** PROVIDED RECORDS follows **

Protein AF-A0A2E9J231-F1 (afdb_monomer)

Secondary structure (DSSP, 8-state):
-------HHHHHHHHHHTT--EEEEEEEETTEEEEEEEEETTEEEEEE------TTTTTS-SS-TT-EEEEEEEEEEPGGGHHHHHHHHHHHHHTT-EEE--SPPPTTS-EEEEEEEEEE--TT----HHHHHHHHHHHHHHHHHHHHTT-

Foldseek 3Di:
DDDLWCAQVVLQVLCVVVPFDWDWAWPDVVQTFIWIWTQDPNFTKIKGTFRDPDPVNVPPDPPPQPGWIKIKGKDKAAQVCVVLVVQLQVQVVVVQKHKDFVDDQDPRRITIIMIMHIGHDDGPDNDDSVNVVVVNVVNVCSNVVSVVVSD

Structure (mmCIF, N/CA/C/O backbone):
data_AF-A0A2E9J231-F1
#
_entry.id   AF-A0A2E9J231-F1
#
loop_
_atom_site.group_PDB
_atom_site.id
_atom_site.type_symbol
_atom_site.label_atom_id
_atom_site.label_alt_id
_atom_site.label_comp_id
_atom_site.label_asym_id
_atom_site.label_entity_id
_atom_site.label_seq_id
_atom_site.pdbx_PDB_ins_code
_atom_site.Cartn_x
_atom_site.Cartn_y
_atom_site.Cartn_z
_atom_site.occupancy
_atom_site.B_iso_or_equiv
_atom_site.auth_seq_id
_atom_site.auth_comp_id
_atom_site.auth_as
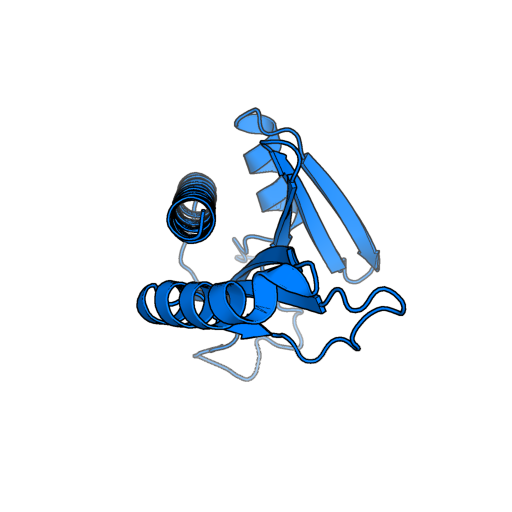ym_id
_atom_site.auth_atom_id
_atom_site.pdbx_PDB_model_num
ATOM 1 N N . MET A 1 1 ? 23.426 4.637 -20.842 1.00 31.00 1 MET A N 1
ATOM 2 C CA . MET A 1 1 ? 22.431 5.181 -19.900 1.00 31.00 1 MET A CA 1
ATOM 3 C C . MET A 1 1 ? 21.522 4.022 -19.512 1.00 31.00 1 MET A C 1
ATOM 5 O O . MET A 1 1 ? 20.734 3.590 -20.341 1.00 31.00 1 MET A O 1
ATOM 9 N N . ARG A 1 2 ? 21.750 3.392 -18.357 1.00 39.44 2 ARG A N 1
ATOM 10 C CA . ARG A 1 2 ? 20.934 2.273 -17.866 1.00 39.44 2 ARG A CA 1
ATOM 11 C C . ARG A 1 2 ? 20.510 2.614 -16.450 1.00 39.44 2 ARG A C 1
ATOM 13 O O . ARG A 1 2 ? 21.340 2.570 -15.558 1.00 39.44 2 ARG A O 1
ATOM 20 N N . THR A 1 3 ? 19.240 2.944 -16.291 1.00 44.28 3 THR A N 1
ATOM 21 C CA . THR A 1 3 ? 18.551 2.940 -15.002 1.00 44.28 3 THR A CA 1
ATOM 22 C C . THR A 1 3 ? 17.097 2.588 -15.297 1.00 44.28 3 THR A C 1
ATOM 24 O O . THR A 1 3 ? 16.215 3.430 -15.475 1.00 44.28 3 THR A O 1
ATOM 27 N N . ASN A 1 4 ? 16.853 1.280 -15.403 1.00 50.91 4 ASN A N 1
ATOM 28 C CA . ASN A 1 4 ? 15.524 0.668 -15.431 1.00 50.91 4 ASN A CA 1
ATOM 29 C C . ASN A 1 4 ? 14.847 0.758 -14.044 1.00 50.91 4 ASN A C 1
ATOM 31 O O . ASN A 1 4 ? 14.121 -0.139 -13.643 1.00 50.91 4 ASN A O 1
ATOM 35 N N . GLU A 1 5 ? 15.062 1.845 -13.301 1.00 62.34 5 GLU A N 1
ATOM 36 C CA . GLU A 1 5 ? 14.550 2.002 -11.940 1.00 62.34 5 GLU A CA 1
ATOM 37 C C . GLU A 1 5 ? 13.026 2.158 -11.987 1.00 62.34 5 GLU A C 1
ATOM 39 O O . GLU A 1 5 ? 12.504 2.960 -12.774 1.00 62.34 5 GLU A O 1
ATOM 44 N N . LEU A 1 6 ? 12.316 1.347 -11.198 1.00 74.44 6 LEU A N 1
ATOM 45 C CA . LEU A 1 6 ? 10.869 1.411 -10.986 1.00 74.44 6 LEU A CA 1
ATOM 46 C C . LEU A 1 6 ? 10.516 2.663 -10.179 1.00 74.44 6 LEU A C 1
ATOM 48 O O . LEU A 1 6 ? 10.205 2.585 -8.993 1.00 74.44 6 LEU A O 1
ATOM 52 N N . SER A 1 7 ? 10.569 3.827 -10.819 1.00 83.25 7 SER A N 1
ATOM 53 C CA . SER A 1 7 ? 10.063 5.056 -10.215 1.00 83.25 7 SER A CA 1
ATOM 54 C C . SER A 1 7 ? 8.559 4.959 -9.964 1.00 83.25 7 SER A C 1
ATOM 56 O O . SER A 1 7 ? 7.843 4.234 -10.666 1.00 83.25 7 SER A O 1
ATOM 58 N N . SER A 1 8 ? 8.050 5.752 -9.020 1.00 87.75 8 SER A N 1
ATOM 59 C CA . SER A 1 8 ? 6.607 5.854 -8.761 1.00 87.75 8 SER A CA 1
ATOM 60 C C . SER A 1 8 ?
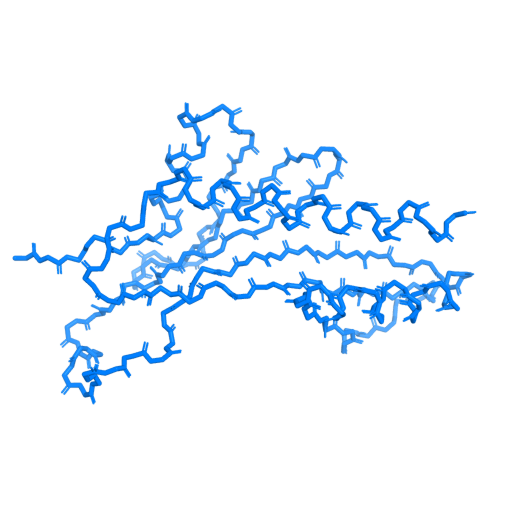 5.809 6.158 -10.034 1.00 87.75 8 SER A C 1
ATOM 62 O O . SER A 1 8 ? 4.732 5.604 -10.238 1.00 87.75 8 SER A O 1
ATOM 64 N N . ARG A 1 9 ? 6.365 6.945 -10.965 1.00 88.50 9 ARG A N 1
ATOM 65 C CA . ARG A 1 9 ? 5.754 7.207 -12.277 1.00 88.50 9 ARG A CA 1
ATOM 66 C C . ARG A 1 9 ? 5.621 5.956 -13.146 1.00 88.50 9 ARG A C 1
ATOM 68 O O . ARG A 1 9 ? 4.551 5.725 -13.702 1.00 88.50 9 ARG A O 1
ATOM 75 N N . LYS A 1 10 ? 6.671 5.134 -13.255 1.00 88.00 10 LYS A N 1
ATOM 76 C CA . LYS A 1 10 ? 6.605 3.876 -14.021 1.00 88.00 10 LYS A CA 1
ATOM 77 C C . LYS A 1 10 ? 5.633 2.887 -13.386 1.00 88.00 10 LYS A C 1
ATOM 79 O O . LYS A 1 10 ? 4.888 2.222 -14.104 1.00 88.00 10 LYS A O 1
ATOM 84 N N . ILE A 1 11 ? 5.620 2.816 -12.053 1.00 91.38 11 ILE A N 1
ATOM 85 C CA . ILE A 1 11 ? 4.663 1.993 -11.306 1.00 91.38 11 ILE A CA 1
ATOM 86 C C . ILE A 1 11 ? 3.233 2.455 -11.608 1.00 91.38 11 ILE A C 1
ATOM 88 O O . ILE A 1 11 ? 2.403 1.633 -11.987 1.00 91.38 11 ILE A O 1
ATOM 92 N N . TYR A 1 12 ? 2.961 3.760 -11.531 1.00 93.81 12 TYR A N 1
ATOM 93 C CA . TYR A 1 12 ? 1.663 4.344 -11.870 1.00 93.81 12 TYR A CA 1
ATOM 94 C C . TYR A 1 12 ? 1.226 3.997 -13.299 1.00 93.81 12 TYR A C 1
ATOM 96 O O . TYR A 1 12 ? 0.130 3.478 -13.501 1.00 93.81 12 TYR A O 1
ATOM 104 N N . GLU A 1 13 ? 2.081 4.220 -14.299 1.00 93.06 13 GLU A N 1
ATOM 105 C CA . GLU A 1 13 ? 1.758 3.903 -15.696 1.00 93.06 13 GLU A CA 1
ATOM 106 C C . GLU A 1 13 ? 1.474 2.411 -15.905 1.00 93.06 13 GLU A C 1
ATOM 108 O O . GLU A 1 13 ? 0.564 2.046 -16.653 1.00 93.06 13 GLU A O 1
ATOM 113 N N . GLY A 1 14 ? 2.246 1.547 -15.245 1.00 93.31 14 GLY A N 1
ATOM 114 C CA . GLY A 1 14 ? 2.055 0.105 -15.290 1.00 93.31 14 GLY A CA 1
ATOM 115 C C . GLY A 1 14 ? 0.740 -0.342 -14.641 1.00 93.31 14 GLY A C 1
ATOM 116 O O . GLY A 1 14 ? -0.001 -1.119 -15.240 1.00 93.31 14 GLY A O 1
ATOM 117 N N . LEU A 1 15 ? 0.403 0.202 -13.469 1.00 95.00 15 LEU A N 1
ATOM 118 C CA . LEU A 1 15 ? -0.863 -0.061 -12.778 1.00 95.00 15 LEU A CA 1
ATOM 119 C C . LEU A 1 15 ? -2.072 0.418 -13.591 1.00 95.00 15 LEU A C 1
ATOM 121 O O . LEU A 1 15 ? -3.029 -0.340 -13.758 1.00 95.00 15 LEU A O 1
ATOM 125 N N . LYS A 1 16 ? -2.013 1.623 -14.177 1.00 96.31 16 LYS A N 1
ATOM 126 C CA . LYS A 1 16 ? -3.076 2.137 -15.060 1.00 96.31 16 LYS A CA 1
ATOM 127 C C . LYS A 1 16 ? -3.297 1.230 -16.267 1.00 96.31 16 LYS A C 1
ATOM 129 O O . LYS A 1 16 ? -4.442 0.949 -16.611 1.00 96.31 16 LYS A O 1
ATOM 134 N N . LYS A 1 17 ? -2.222 0.741 -16.898 1.00 96.00 17 LYS A N 1
ATOM 135 C CA . LYS A 1 17 ? -2.308 -0.217 -18.018 1.00 96.00 17 LYS A CA 1
ATOM 136 C C . LYS A 1 17 ? -2.927 -1.552 -17.599 1.00 96.00 17 LYS A C 1
ATOM 138 O O . LYS A 1 17 ? -3.641 -2.151 -18.395 1.00 96.00 17 LYS A O 1
ATOM 143 N N . ALA A 1 18 ? -2.683 -1.992 -16.365 1.00 95.38 18 ALA A N 1
ATOM 144 C CA . ALA A 1 18 ? -3.286 -3.191 -15.787 1.00 95.38 18 ALA A CA 1
ATOM 145 C C . ALA A 1 18 ? -4.738 -2.988 -15.299 1.00 95.38 18 ALA A C 1
ATOM 147 O O . ALA A 1 18 ? -5.363 -3.944 -14.849 1.00 95.38 18 ALA A O 1
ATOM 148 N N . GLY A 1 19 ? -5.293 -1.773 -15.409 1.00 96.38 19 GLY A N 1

** End of PROVIDED RECORDS **

— PROBLEM STATEMENT —
Leave the pictures out and repeat exactly the lines from the beginning of the records to the line bearing "ATOM 20 N N", both ends counted.

— TASK OUTPUT —
Protein AF-A0A2E9J231-F1 (afdb_monomer)

Secondary structure (DSSP, 8-state):
-------HHHHHHHHHHTT--EEEEEEEETTEEEEEEEEETTEEEEEE------TTTTTS-SS-TT-EEEEEEEEEEPGGGHHHHHHHHHHHHHTT-EEE--SPPPTTS-EEEEEEEEEE--TT----HHHHHHHHHHHHHHHHHHHHTT-

Foldseek 3Di:
DDDLWCAQVVLQVLCVVVPFDWDWAWPDVVQTFIWIWTQDPNFTKIKGTFRDPDPVNVPPDPPPQPGWIKIKGKDKAAQVCVVLVVQLQVQVVVVQKHKDFVDDQDPRRITIIMIMHIGHDDGPDNDDSVNVVVVNVVNVCSNVVSVVVSD

Structure (mmCIF, N/CA/C/O backbone):
data_AF-A0A2E9J231-F1
#
_entry.id   AF-A0A2E9J231-F1
#
loop_
_atom_site.group_PDB
_atom_site.id
_atom_site.type_symbol
_atom_site.label_atom_id
_atom_site.label_alt_id
_atom_site.label_comp_id
_atom_site.label_asym_id
_atom_site.label_entity_id
_atom_site.label_seq_id
_atom_site.pdbx_PDB_ins_code
_atom_site.Cartn_x
_atom_site.Cartn_y
_atom_site.Cartn_z
_atom_site.occupancy
_atom_site.B_iso_or_equiv
_atom_site.auth_seq_id
_atom_site.auth_comp_id
_atom_site.auth_as
ym_id
_atom_site.auth_atom_id
_atom_site.pdbx_PDB_model_num
ATOM 1 N N . MET A 1 1 ? 23.426 4.637 -20.842 1.00 31.00 1 MET A N 1
ATOM 2 C CA . MET A 1 1 ? 22.431 5.181 -19.900 1.00 31.00 1 MET A CA 1
ATOM 3 C C . MET A 1 1 ? 21.522 4.022 -19.512 1.00 31.00 1 MET A C 1
ATOM 5 O O . MET A 1 1 ? 20.734 3.590 -20.341 1.00 31.00 1 MET A O 1
ATOM 9 N N . ARG A 1 2 ? 21.750 3.392 -18.357 1.00 39.44 2 ARG A N 1
ATOM 10 C CA . ARG A 1 2 ? 20.934 2.273 -17.866 1.00 39.44 2 ARG A CA 1
ATOM 11 C C . ARG A 1 2 ? 20.510 2.614 -16.450 1.00 39.44 2 ARG A C 1
ATOM 13 O O . ARG A 1 2 ? 21.340 2.570 -15.558 1.00 39.44 2 ARG A O 1
ATOM 20 N N . THR A 1 3 ? 19.240 2.944 -16.291 1.00 44.28 3 THR A N 1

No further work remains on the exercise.